The task >> Output only the lines below that start at the line containing "ATOM 146 C C" and end at the line containing "ATOM 153 N N", with both ends kept.

Dataset content >>
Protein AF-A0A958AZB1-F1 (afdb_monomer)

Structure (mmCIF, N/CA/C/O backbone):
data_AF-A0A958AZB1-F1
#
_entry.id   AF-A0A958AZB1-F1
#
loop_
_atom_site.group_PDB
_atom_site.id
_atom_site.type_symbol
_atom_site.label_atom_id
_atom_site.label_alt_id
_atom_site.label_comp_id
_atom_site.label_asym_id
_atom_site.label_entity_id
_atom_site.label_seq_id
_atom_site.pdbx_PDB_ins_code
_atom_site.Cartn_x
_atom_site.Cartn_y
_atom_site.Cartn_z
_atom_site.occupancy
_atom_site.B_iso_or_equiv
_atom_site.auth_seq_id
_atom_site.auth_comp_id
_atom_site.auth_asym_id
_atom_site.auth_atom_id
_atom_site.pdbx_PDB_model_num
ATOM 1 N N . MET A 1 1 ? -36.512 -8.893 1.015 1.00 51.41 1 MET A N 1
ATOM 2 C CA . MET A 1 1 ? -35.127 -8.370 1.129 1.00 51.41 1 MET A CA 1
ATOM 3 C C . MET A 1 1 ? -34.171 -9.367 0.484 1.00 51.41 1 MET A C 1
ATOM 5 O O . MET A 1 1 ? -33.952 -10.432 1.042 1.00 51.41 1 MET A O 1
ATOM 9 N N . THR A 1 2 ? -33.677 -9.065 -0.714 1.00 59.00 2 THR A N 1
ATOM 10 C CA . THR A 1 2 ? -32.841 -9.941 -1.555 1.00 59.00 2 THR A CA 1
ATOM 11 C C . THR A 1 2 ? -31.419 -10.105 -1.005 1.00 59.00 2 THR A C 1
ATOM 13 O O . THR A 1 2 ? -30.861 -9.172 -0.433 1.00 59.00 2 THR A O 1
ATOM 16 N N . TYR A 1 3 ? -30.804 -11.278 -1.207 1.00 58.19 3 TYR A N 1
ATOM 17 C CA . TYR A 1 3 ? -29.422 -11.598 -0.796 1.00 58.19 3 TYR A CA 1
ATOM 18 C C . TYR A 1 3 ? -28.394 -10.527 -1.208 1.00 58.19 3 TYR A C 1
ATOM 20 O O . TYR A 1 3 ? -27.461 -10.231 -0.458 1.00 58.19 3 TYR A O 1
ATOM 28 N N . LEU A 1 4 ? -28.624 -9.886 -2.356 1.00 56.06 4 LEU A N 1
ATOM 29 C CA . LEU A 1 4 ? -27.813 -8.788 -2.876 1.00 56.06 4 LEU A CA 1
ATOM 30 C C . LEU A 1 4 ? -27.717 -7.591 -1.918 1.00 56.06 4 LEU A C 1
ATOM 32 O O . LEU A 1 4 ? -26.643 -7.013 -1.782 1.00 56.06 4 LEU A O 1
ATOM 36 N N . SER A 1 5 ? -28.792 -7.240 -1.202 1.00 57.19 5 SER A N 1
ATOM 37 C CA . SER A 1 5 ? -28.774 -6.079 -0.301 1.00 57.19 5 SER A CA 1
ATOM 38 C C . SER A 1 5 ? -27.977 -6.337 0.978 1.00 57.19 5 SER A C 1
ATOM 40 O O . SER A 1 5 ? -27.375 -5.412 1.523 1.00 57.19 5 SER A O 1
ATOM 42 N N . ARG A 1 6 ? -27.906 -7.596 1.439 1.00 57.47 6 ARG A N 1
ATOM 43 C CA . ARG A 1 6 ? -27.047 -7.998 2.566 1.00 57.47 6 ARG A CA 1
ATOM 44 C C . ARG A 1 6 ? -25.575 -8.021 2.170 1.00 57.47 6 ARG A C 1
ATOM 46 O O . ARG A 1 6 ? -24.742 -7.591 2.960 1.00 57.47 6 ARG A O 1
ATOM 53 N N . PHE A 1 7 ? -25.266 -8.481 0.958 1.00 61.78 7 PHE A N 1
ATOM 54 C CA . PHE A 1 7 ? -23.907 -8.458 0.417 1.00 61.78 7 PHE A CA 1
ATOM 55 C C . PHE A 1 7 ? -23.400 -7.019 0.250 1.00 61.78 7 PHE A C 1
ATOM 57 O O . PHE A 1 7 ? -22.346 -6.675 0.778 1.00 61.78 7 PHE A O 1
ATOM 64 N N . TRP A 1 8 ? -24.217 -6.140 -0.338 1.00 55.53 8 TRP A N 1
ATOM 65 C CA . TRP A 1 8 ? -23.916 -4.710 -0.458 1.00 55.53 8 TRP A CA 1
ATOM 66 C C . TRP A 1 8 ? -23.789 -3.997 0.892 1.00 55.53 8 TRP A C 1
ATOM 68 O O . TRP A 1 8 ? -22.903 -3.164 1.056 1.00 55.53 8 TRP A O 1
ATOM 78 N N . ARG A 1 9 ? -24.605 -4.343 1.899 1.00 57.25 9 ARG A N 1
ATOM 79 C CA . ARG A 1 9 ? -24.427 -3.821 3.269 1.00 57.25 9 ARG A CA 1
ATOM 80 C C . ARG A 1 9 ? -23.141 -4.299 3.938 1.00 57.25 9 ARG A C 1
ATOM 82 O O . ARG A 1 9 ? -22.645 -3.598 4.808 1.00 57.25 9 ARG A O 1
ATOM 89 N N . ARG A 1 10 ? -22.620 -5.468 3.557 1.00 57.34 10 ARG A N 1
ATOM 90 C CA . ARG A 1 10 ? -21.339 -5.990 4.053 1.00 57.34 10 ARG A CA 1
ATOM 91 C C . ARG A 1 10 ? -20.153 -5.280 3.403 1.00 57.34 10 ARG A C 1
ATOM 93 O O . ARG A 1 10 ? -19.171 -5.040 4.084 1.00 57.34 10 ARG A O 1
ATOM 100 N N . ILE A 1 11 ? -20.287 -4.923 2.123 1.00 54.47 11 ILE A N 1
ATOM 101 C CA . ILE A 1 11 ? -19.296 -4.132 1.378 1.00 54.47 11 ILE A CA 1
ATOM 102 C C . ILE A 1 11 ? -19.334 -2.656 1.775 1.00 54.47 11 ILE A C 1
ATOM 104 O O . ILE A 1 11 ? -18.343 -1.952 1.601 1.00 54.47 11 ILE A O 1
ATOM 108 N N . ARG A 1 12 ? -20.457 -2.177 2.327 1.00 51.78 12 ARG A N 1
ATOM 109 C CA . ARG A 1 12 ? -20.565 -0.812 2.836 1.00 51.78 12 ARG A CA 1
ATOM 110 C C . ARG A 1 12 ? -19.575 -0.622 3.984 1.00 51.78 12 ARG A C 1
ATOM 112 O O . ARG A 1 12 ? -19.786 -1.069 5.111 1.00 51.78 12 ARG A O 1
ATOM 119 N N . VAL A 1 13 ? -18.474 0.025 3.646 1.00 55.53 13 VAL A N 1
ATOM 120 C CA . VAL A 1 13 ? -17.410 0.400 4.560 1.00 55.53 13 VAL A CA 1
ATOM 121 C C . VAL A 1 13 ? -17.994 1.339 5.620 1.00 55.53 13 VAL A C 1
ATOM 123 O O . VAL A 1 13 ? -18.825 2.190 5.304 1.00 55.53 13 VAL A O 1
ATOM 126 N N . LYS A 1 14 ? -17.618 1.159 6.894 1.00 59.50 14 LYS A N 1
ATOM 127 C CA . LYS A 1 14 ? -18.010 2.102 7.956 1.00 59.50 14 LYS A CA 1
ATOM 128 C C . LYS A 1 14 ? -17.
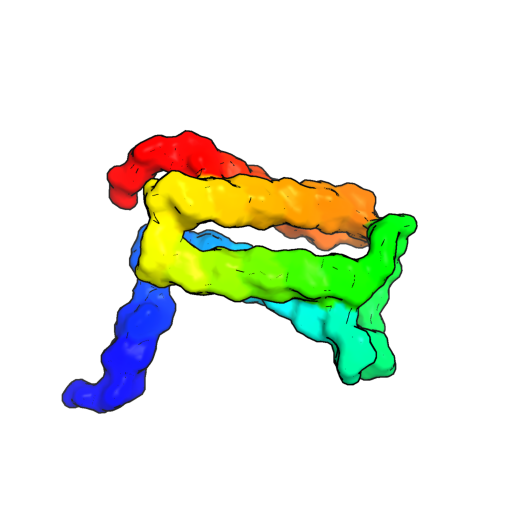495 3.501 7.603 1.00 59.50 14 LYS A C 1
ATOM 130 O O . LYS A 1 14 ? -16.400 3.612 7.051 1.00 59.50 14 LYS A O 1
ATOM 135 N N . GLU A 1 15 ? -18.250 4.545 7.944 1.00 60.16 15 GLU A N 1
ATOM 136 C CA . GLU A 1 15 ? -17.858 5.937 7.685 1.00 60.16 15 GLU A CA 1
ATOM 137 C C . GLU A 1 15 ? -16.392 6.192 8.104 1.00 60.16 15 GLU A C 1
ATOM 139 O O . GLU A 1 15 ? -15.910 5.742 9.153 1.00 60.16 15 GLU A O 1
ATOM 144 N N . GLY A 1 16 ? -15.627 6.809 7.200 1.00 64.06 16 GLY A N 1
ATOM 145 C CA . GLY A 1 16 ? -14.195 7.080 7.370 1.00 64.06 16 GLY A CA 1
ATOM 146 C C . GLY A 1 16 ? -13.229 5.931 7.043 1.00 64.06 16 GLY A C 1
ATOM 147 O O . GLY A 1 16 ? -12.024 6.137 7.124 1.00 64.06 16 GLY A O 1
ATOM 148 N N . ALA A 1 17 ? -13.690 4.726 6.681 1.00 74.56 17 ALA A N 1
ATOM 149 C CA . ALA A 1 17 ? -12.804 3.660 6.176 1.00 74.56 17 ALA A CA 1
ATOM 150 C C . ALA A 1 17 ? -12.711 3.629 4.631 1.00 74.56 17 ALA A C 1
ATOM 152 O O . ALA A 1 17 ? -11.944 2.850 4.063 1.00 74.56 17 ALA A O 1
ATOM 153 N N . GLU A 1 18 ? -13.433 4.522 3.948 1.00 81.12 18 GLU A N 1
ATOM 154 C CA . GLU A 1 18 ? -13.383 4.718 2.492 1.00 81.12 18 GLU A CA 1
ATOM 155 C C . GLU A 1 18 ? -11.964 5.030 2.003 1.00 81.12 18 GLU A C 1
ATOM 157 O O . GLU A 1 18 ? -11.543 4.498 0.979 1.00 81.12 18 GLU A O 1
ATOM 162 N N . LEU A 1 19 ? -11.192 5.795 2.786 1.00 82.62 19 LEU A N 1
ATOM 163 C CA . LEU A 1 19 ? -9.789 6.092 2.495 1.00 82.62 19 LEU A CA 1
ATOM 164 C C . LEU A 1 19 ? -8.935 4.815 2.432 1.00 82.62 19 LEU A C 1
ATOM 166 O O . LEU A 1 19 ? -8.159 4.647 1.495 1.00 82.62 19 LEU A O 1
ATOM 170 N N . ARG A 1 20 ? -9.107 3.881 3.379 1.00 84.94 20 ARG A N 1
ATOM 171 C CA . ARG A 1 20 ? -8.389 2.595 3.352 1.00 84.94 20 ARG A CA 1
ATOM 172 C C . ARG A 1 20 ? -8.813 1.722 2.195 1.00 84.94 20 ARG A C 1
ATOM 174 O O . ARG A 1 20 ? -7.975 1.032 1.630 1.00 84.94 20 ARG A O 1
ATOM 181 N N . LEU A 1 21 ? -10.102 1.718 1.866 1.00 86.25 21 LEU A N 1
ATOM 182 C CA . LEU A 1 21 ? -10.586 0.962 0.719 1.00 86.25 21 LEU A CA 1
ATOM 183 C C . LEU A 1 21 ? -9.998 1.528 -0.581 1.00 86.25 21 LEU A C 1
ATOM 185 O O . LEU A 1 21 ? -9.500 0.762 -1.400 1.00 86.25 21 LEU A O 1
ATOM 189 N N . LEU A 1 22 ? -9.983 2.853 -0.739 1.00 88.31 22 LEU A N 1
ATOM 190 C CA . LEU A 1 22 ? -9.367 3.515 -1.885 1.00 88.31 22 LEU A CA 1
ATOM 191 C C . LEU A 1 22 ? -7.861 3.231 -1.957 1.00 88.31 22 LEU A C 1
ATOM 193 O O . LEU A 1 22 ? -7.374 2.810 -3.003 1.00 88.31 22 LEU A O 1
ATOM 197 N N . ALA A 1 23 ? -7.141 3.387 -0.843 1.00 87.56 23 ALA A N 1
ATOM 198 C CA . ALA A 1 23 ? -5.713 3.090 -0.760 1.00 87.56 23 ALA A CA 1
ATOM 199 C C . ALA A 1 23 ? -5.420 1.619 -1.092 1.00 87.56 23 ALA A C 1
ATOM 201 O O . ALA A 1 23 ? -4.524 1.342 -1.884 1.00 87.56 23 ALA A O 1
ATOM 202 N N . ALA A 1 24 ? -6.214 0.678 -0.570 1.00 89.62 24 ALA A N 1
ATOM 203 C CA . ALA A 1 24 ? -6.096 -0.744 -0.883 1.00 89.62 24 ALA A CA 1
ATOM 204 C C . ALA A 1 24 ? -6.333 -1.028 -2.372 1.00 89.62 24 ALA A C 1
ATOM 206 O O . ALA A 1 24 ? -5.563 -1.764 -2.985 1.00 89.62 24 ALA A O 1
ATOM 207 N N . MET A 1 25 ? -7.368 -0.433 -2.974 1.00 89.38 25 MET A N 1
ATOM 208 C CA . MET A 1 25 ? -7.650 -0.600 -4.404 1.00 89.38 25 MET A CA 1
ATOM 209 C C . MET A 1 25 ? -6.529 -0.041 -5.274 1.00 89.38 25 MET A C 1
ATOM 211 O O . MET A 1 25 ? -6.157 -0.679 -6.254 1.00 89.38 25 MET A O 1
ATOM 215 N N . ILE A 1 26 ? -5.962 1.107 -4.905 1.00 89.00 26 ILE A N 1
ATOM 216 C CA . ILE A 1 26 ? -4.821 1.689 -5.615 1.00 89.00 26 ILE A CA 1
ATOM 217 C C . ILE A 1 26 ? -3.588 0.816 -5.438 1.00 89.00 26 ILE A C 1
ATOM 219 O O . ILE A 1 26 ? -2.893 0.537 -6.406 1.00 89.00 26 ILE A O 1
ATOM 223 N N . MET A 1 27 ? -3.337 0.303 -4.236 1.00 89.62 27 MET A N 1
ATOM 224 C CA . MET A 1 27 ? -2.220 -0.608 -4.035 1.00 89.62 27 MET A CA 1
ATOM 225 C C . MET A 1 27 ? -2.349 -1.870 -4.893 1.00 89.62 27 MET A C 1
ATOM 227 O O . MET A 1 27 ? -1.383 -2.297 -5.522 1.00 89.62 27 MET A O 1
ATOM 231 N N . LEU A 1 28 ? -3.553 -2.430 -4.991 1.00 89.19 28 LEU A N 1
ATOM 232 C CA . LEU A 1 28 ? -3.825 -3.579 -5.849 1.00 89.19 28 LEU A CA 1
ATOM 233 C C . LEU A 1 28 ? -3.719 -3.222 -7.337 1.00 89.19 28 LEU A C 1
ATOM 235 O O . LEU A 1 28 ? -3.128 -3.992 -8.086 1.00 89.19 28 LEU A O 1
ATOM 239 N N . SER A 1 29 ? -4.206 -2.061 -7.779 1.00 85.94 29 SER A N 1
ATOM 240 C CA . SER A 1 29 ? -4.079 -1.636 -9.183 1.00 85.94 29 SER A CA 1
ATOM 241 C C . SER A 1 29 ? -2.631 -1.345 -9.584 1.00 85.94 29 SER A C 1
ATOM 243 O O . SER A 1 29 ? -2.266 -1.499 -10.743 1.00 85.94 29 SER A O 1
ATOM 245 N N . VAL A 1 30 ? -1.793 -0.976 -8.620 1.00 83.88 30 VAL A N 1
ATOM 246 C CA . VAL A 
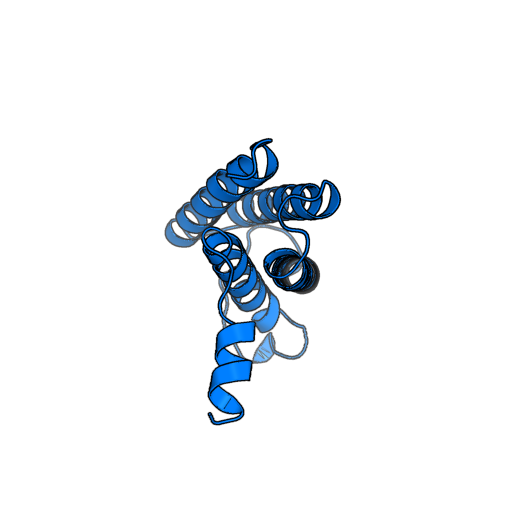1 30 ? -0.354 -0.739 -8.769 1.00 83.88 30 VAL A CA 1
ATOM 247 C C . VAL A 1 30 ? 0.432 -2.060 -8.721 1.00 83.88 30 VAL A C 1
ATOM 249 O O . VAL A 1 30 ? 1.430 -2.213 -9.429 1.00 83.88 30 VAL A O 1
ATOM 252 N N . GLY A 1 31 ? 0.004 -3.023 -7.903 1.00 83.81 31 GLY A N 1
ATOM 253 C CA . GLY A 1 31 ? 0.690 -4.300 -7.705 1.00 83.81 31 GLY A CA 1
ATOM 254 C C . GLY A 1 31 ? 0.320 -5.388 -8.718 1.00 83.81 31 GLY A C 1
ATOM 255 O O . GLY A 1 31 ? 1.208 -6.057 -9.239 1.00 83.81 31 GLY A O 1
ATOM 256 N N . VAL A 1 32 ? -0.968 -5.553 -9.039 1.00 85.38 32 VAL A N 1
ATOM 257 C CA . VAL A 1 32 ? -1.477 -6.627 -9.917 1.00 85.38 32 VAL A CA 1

Finished task >>
ATOM 146 C C . GLY A 1 16 ? -13.229 5.931 7.043 1.00 64.06 16 GLY A C 1
ATOM 147 O O . GLY A 1 16 ? -12.024 6.137 7.124 1.00 64.06 16 GLY A O 1
ATOM 148 N N . ALA A 1 17 ? -13.690 4.726 6.681 1.00 74.56 17 ALA A N 1
ATOM 149 C CA . ALA A 1 17 ? -12.804 3.660 6.176 1.00 74.56 17 ALA A CA 1
ATOM 150 C C . ALA A 1 17 ? -12.711 3.629 4.631 1.00 74.56 17 ALA A C 1
ATOM 152 O O . ALA A 1 17 ? -11.944 2.850 4.063 1.00 74.56 17 ALA A O 1
ATOM 153 N N . GLU A 1 18 ? -13.433 4.522 3.948 1.00 81.12 18 GLU A N 1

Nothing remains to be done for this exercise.